## Assignment
Output, exactly as written, the lines below starting at the line containing "ATOM 224 C C" and ending at the line containing "ATOM 268 O O". Drop the pictures and keep both end lines.

## Extracted records
◆ ◆ ◆ ◆ ◆ ◆ ◆
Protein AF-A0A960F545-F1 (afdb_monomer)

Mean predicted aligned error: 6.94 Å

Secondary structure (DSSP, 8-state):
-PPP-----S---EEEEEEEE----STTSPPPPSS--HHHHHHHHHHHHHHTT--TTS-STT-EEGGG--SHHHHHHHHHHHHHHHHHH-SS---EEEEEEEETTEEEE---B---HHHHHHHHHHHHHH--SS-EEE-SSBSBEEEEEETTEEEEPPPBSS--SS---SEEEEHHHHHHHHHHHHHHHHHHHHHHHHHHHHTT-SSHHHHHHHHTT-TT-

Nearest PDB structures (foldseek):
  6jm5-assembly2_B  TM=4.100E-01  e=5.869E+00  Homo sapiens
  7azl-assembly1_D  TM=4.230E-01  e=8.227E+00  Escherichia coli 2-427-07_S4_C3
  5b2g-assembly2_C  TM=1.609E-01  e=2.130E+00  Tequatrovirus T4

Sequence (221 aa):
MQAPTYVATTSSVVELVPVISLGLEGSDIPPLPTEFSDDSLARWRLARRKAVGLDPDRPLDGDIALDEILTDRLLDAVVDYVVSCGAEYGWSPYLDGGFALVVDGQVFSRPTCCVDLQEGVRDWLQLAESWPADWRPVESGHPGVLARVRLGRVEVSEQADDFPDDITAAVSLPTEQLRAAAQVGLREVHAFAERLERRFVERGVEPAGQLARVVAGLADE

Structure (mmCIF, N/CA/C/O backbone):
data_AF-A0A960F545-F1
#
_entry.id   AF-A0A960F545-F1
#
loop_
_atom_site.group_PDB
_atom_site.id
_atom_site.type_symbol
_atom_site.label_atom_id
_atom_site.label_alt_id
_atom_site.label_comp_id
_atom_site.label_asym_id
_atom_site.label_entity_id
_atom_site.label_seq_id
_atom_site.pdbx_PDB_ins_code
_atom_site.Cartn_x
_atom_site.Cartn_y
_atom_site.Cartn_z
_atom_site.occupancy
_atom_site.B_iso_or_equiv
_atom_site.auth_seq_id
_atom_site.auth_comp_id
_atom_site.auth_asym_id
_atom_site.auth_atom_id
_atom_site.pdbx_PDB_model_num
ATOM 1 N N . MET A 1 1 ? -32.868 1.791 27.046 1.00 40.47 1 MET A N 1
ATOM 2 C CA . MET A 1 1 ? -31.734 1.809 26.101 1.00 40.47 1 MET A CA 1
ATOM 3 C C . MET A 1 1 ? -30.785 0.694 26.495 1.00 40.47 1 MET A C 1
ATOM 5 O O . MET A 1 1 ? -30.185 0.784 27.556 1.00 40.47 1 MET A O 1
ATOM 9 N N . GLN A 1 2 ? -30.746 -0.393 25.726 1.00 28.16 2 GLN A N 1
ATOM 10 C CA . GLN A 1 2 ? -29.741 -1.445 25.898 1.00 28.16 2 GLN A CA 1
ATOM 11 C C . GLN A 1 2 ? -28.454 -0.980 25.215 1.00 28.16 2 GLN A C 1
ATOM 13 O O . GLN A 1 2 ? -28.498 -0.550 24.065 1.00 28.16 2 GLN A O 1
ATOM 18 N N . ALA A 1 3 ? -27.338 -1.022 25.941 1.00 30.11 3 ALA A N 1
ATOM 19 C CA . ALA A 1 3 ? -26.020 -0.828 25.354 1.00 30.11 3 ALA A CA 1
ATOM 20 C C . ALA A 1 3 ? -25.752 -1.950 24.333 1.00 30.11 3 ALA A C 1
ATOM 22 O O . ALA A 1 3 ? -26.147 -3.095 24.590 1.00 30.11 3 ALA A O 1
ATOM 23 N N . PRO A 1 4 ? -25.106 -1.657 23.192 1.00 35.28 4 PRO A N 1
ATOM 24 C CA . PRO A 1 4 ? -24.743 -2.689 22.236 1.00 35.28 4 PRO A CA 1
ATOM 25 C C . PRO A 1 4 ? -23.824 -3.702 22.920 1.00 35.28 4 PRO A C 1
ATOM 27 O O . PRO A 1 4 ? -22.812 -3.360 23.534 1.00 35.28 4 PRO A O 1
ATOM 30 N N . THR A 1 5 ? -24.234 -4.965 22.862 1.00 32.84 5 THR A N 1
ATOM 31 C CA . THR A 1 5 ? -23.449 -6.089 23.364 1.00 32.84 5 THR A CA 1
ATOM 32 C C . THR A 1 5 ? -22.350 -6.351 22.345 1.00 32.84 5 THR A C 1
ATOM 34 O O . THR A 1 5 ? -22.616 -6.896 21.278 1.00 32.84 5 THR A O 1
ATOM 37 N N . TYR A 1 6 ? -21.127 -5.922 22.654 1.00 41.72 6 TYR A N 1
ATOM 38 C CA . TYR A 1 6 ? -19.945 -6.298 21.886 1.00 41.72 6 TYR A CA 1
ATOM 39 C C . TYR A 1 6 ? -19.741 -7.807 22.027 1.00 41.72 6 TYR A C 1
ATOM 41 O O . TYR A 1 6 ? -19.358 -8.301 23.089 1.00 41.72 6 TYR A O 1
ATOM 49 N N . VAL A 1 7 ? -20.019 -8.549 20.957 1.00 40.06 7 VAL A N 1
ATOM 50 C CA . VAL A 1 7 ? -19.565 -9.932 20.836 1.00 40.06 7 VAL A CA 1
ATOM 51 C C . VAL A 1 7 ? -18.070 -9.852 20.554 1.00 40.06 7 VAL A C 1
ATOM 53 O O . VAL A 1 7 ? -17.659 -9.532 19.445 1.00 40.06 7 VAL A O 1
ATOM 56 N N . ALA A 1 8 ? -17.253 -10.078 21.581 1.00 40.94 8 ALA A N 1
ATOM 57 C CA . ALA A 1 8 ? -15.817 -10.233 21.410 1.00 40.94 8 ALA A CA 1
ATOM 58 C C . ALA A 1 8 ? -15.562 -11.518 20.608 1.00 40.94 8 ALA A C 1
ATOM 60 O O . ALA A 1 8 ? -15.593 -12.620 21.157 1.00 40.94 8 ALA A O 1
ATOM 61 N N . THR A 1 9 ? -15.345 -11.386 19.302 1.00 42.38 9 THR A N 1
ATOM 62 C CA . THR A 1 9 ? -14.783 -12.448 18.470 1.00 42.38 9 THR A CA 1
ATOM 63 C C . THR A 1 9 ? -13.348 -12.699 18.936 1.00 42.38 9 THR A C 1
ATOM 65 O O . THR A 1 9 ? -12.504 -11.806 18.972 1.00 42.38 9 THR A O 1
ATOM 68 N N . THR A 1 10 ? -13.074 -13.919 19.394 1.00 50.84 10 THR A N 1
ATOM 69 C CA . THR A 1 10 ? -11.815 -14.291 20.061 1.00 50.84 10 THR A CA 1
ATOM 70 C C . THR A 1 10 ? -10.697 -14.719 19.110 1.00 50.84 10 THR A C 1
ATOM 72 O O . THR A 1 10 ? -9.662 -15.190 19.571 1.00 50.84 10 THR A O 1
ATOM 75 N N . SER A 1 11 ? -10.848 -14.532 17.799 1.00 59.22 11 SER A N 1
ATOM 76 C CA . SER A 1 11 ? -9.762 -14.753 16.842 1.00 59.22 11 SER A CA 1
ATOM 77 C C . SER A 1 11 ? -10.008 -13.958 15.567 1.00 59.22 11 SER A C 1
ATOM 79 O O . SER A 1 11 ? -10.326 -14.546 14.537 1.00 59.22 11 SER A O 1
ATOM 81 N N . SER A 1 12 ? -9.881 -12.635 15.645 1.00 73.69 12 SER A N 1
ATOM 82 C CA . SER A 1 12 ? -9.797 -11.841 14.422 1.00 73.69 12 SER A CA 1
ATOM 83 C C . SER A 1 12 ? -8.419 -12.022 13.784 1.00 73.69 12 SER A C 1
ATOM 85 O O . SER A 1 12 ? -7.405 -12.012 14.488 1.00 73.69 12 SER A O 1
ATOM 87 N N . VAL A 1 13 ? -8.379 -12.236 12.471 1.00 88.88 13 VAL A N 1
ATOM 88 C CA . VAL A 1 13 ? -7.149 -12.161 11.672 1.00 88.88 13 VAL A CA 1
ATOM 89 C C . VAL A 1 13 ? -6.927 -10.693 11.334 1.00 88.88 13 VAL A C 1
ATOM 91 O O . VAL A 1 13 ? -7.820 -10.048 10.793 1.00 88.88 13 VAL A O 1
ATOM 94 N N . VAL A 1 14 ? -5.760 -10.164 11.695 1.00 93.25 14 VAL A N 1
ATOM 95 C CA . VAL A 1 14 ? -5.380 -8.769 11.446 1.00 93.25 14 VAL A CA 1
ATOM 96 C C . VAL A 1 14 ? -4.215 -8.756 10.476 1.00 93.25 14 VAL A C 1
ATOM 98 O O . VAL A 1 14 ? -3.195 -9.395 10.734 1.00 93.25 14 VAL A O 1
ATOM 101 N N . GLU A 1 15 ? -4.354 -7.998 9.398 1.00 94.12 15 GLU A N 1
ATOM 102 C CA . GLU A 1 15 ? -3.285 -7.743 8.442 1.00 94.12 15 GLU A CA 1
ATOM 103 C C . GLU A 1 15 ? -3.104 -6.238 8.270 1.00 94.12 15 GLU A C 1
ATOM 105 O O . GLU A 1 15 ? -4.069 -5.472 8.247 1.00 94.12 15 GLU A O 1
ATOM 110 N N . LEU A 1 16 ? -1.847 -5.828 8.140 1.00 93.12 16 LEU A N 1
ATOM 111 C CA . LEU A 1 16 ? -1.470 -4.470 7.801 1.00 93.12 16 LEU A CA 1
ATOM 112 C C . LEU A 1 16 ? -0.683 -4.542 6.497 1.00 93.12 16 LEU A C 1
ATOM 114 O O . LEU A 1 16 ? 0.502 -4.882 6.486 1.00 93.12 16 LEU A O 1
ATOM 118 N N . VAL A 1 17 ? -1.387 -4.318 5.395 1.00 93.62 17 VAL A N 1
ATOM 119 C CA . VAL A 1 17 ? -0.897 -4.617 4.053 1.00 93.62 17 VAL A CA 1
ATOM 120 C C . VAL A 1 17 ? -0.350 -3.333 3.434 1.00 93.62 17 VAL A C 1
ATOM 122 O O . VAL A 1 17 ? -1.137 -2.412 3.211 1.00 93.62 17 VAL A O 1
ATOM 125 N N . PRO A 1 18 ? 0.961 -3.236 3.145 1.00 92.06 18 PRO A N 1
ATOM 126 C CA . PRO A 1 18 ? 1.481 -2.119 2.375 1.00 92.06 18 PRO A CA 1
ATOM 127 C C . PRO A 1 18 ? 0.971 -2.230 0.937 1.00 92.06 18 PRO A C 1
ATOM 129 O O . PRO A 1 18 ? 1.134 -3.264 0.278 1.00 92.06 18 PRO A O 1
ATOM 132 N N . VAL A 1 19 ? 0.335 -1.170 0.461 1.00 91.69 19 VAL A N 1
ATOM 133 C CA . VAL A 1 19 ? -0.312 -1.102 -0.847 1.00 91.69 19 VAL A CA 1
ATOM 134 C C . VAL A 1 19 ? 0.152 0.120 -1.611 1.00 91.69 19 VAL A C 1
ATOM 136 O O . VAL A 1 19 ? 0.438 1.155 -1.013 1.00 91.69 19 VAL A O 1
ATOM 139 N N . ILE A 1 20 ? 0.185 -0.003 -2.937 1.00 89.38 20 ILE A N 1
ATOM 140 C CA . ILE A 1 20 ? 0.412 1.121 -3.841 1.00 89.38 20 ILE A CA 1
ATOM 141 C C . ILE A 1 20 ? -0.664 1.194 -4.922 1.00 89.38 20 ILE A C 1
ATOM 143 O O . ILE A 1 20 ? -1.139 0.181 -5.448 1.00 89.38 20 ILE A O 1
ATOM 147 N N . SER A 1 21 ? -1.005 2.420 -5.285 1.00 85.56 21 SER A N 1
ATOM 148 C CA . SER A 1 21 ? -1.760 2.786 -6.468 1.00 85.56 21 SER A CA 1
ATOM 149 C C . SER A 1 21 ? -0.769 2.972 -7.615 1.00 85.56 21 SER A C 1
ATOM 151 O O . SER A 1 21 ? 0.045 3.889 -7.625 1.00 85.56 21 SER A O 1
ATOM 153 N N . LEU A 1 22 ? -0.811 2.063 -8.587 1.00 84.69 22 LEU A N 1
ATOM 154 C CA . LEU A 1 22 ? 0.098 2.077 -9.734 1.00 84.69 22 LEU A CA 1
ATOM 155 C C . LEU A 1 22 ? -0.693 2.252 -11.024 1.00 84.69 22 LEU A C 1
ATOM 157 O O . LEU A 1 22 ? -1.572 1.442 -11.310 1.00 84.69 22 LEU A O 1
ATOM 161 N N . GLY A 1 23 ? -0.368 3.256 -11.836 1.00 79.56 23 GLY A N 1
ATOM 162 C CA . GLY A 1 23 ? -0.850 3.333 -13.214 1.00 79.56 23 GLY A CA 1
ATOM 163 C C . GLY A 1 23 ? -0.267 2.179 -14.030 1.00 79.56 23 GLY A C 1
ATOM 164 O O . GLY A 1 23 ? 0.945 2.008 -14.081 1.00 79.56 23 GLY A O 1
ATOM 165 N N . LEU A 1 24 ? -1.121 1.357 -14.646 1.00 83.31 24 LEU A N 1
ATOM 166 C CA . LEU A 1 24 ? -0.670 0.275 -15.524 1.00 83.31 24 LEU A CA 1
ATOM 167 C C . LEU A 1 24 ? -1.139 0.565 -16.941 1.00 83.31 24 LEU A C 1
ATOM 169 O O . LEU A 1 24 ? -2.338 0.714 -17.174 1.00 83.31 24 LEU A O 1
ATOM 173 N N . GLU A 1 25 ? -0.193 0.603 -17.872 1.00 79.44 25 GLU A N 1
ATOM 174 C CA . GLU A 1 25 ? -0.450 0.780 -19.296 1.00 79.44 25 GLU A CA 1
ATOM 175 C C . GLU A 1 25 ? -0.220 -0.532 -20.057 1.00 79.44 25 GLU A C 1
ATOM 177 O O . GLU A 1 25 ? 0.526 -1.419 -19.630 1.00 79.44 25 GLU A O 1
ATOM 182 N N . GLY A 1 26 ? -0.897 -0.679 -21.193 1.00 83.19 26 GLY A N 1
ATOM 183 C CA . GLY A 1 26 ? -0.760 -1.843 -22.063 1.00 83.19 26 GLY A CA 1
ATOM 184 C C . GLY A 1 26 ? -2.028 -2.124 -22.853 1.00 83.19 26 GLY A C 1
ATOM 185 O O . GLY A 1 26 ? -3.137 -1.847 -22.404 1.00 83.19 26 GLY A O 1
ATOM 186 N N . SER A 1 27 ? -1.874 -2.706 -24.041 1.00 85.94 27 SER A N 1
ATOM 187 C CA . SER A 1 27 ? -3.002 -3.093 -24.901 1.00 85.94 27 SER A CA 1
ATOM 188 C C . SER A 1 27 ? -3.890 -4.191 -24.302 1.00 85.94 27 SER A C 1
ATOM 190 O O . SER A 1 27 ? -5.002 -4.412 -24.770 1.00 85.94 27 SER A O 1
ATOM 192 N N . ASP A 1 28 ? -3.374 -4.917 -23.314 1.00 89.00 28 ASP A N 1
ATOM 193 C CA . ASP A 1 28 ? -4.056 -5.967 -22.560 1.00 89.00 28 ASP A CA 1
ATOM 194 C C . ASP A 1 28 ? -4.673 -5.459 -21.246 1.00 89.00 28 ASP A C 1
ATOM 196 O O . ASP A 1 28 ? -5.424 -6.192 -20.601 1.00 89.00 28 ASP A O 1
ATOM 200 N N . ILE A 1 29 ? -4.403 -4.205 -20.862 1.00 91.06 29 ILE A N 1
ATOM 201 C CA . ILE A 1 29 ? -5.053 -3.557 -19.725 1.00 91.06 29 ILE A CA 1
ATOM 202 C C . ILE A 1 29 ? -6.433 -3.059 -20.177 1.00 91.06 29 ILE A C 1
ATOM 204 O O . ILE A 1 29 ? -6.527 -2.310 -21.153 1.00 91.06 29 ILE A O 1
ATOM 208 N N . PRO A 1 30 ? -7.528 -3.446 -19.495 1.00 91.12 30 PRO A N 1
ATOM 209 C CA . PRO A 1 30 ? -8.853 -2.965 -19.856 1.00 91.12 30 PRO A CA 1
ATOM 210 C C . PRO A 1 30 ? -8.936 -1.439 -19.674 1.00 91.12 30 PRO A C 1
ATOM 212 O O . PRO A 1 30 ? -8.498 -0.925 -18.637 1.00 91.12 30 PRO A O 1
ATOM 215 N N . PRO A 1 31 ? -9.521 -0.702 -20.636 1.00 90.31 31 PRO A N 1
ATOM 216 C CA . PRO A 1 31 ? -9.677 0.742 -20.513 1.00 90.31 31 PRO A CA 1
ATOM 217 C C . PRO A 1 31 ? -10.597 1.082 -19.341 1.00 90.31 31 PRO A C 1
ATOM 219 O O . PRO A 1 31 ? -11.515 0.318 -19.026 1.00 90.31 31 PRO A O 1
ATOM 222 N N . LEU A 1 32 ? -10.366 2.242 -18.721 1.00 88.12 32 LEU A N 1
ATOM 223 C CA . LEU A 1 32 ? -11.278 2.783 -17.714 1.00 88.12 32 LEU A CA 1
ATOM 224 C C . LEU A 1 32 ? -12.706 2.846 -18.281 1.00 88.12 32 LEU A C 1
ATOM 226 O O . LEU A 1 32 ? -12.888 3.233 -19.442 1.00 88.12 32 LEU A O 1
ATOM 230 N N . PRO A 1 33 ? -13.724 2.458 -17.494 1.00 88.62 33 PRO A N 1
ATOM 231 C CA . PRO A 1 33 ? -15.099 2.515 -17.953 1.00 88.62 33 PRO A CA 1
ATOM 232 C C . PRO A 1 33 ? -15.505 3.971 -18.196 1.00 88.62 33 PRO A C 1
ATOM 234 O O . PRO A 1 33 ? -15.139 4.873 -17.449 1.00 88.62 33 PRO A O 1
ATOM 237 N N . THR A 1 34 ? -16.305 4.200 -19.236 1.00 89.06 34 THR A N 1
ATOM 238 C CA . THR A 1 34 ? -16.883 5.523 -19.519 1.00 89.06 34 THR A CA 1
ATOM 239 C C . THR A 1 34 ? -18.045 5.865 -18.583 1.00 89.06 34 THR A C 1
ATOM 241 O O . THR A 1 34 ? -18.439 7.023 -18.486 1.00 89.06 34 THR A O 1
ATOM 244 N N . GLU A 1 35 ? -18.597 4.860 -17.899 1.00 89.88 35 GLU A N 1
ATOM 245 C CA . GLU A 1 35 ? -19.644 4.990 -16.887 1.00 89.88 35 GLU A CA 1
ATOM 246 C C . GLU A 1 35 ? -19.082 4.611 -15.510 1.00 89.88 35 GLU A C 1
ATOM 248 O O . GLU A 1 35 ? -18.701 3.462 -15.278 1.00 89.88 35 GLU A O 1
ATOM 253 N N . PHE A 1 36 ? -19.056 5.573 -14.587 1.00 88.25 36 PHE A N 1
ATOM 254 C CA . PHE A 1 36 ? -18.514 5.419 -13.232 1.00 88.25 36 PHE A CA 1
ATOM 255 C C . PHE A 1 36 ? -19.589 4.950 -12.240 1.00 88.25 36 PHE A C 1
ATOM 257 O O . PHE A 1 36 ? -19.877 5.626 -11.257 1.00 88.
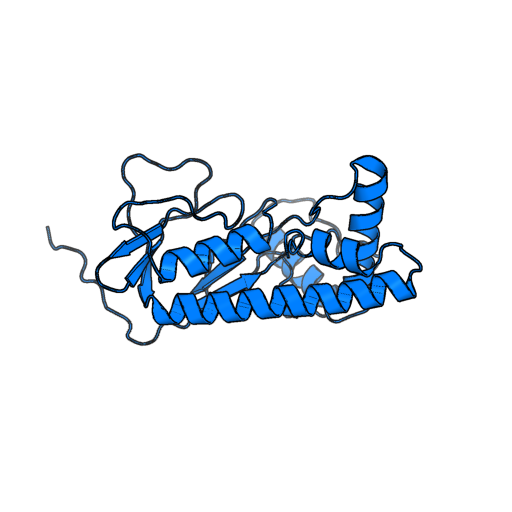25 36 PHE A O 1
ATOM 264 N N . SER A 1 37 ? -20.220 3.809 -12.523 1.00 91.81 37 SER A N 1
ATOM 265 C CA . SER A 1 37 ? -21.046 3.102 -11.536 1.00 91.81 37 SER A CA 1
ATOM 266 C C . SER A 1 37 ? -20.209 2.099 -10.743 1.00 91.81 37 SER A C 1
ATOM 268 O O . SER A 1 37 ? -19.218 1.576 -11.265 1.00 91.81 37 SER A O 1
ATOM 270 N N . ASP A 1 38 ? -20.631 1.783 -9.516 1.00 87.81 38 ASP A N 1
ATOM 271 C CA . ASP A 1 38 ? -19.939 0.820 -8.645 1.00 87.81 38 ASP A CA 1
ATOM 272 C C . ASP A 1 38 ? -19.730 -0.533 -9.342 1.00 87.81 38 ASP A C 1
ATOM 274 O O . ASP A 1 38 ? -18.621 -1.064 -9.358 1.00 87.81 38 ASP A O 1
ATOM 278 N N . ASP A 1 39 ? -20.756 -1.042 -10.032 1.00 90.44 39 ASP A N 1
◆ ◆ ◆ ◆ ◆ ◆ ◆
## Exercise response
ATOM 224 C C . LEU A 1 32 ? -12.706 2.846 -18.281 1.00 88.12 32 LEU A C 1
ATOM 226 O O . LEU A 1 32 ? -12.888 3.233 -19.442 1.00 88.12 32 LEU A O 1
ATOM 230 N N . PRO A 1 33 ? -13.724 2.458 -17.494 1.00 88.62 33 PRO A N 1
ATOM 231 C CA . PRO A 1 33 ? -15.099 2.515 -17.953 1.00 88.62 33 PRO A CA 1
ATOM 232 C C . PRO A 1 33 ? -15.505 3.971 -18.196 1.00 88.62 33 PRO A C 1
ATOM 234 O O . PRO A 1 33 ? -15.139 4.873 -17.449 1.00 88.62 33 PRO A O 1
ATOM 237 N N . THR A 1 34 ? -16.305 4.200 -19.236 1.00 89.06 34 THR A N 1
ATOM 238 C CA . THR A 1 34 ? -16.883 5.523 -19.519 1.00 89.06 34 THR A CA 1
ATOM 239 C C . THR A 1 34 ? -18.045 5.865 -18.583 1.00 89.06 34 THR A C 1
ATOM 241 O O . THR A 1 34 ? -18.439 7.023 -18.486 1.00 89.06 34 THR A O 1
ATOM 244 N N . GLU A 1 35 ? -18.597 4.860 -17.899 1.00 89.88 35 GLU A N 1
ATOM 245 C CA . GLU A 1 35 ? -19.644 4.990 -16.887 1.00 89.88 35 GLU A CA 1
ATOM 246 C C . GLU A 1 35 ? -19.082 4.611 -15.510 1.00 89.88 35 GLU A C 1
ATOM 248 O O . GLU A 1 35 ? -18.701 3.462 -15.278 1.00 89.88 35 GLU A O 1
ATOM 253 N N . PHE A 1 36 ? -19.056 5.573 -14.587 1.00 88.25 36 PHE A N 1
ATOM 254 C CA . PHE A 1 36 ? -18.514 5.419 -13.232 1.00 88.25 36 PHE A CA 1
ATOM 255 C C . PHE A 1 36 ? -19.589 4.950 -12.240 1.00 88.25 36 PHE A C 1
ATOM 257 O O . PHE A 1 36 ? -19.877 5.626 -11.257 1.00 88.
25 36 PHE A O 1
ATOM 264 N N . SER A 1 37 ? -20.220 3.809 -12.523 1.00 91.81 37 SER A N 1
ATOM 265 C CA . SER A 1 37 ? -21.046 3.102 -11.536 1.00 91.81 37 SER A CA 1
ATOM 266 C C . SER A 1 37 ? -20.209 2.099 -10.743 1.00 91.81 37 SER A C 1
ATOM 268 O O . SER A 1 37 ? -19.218 1.576 -11.265 1.00 91.81 37 SER A O 1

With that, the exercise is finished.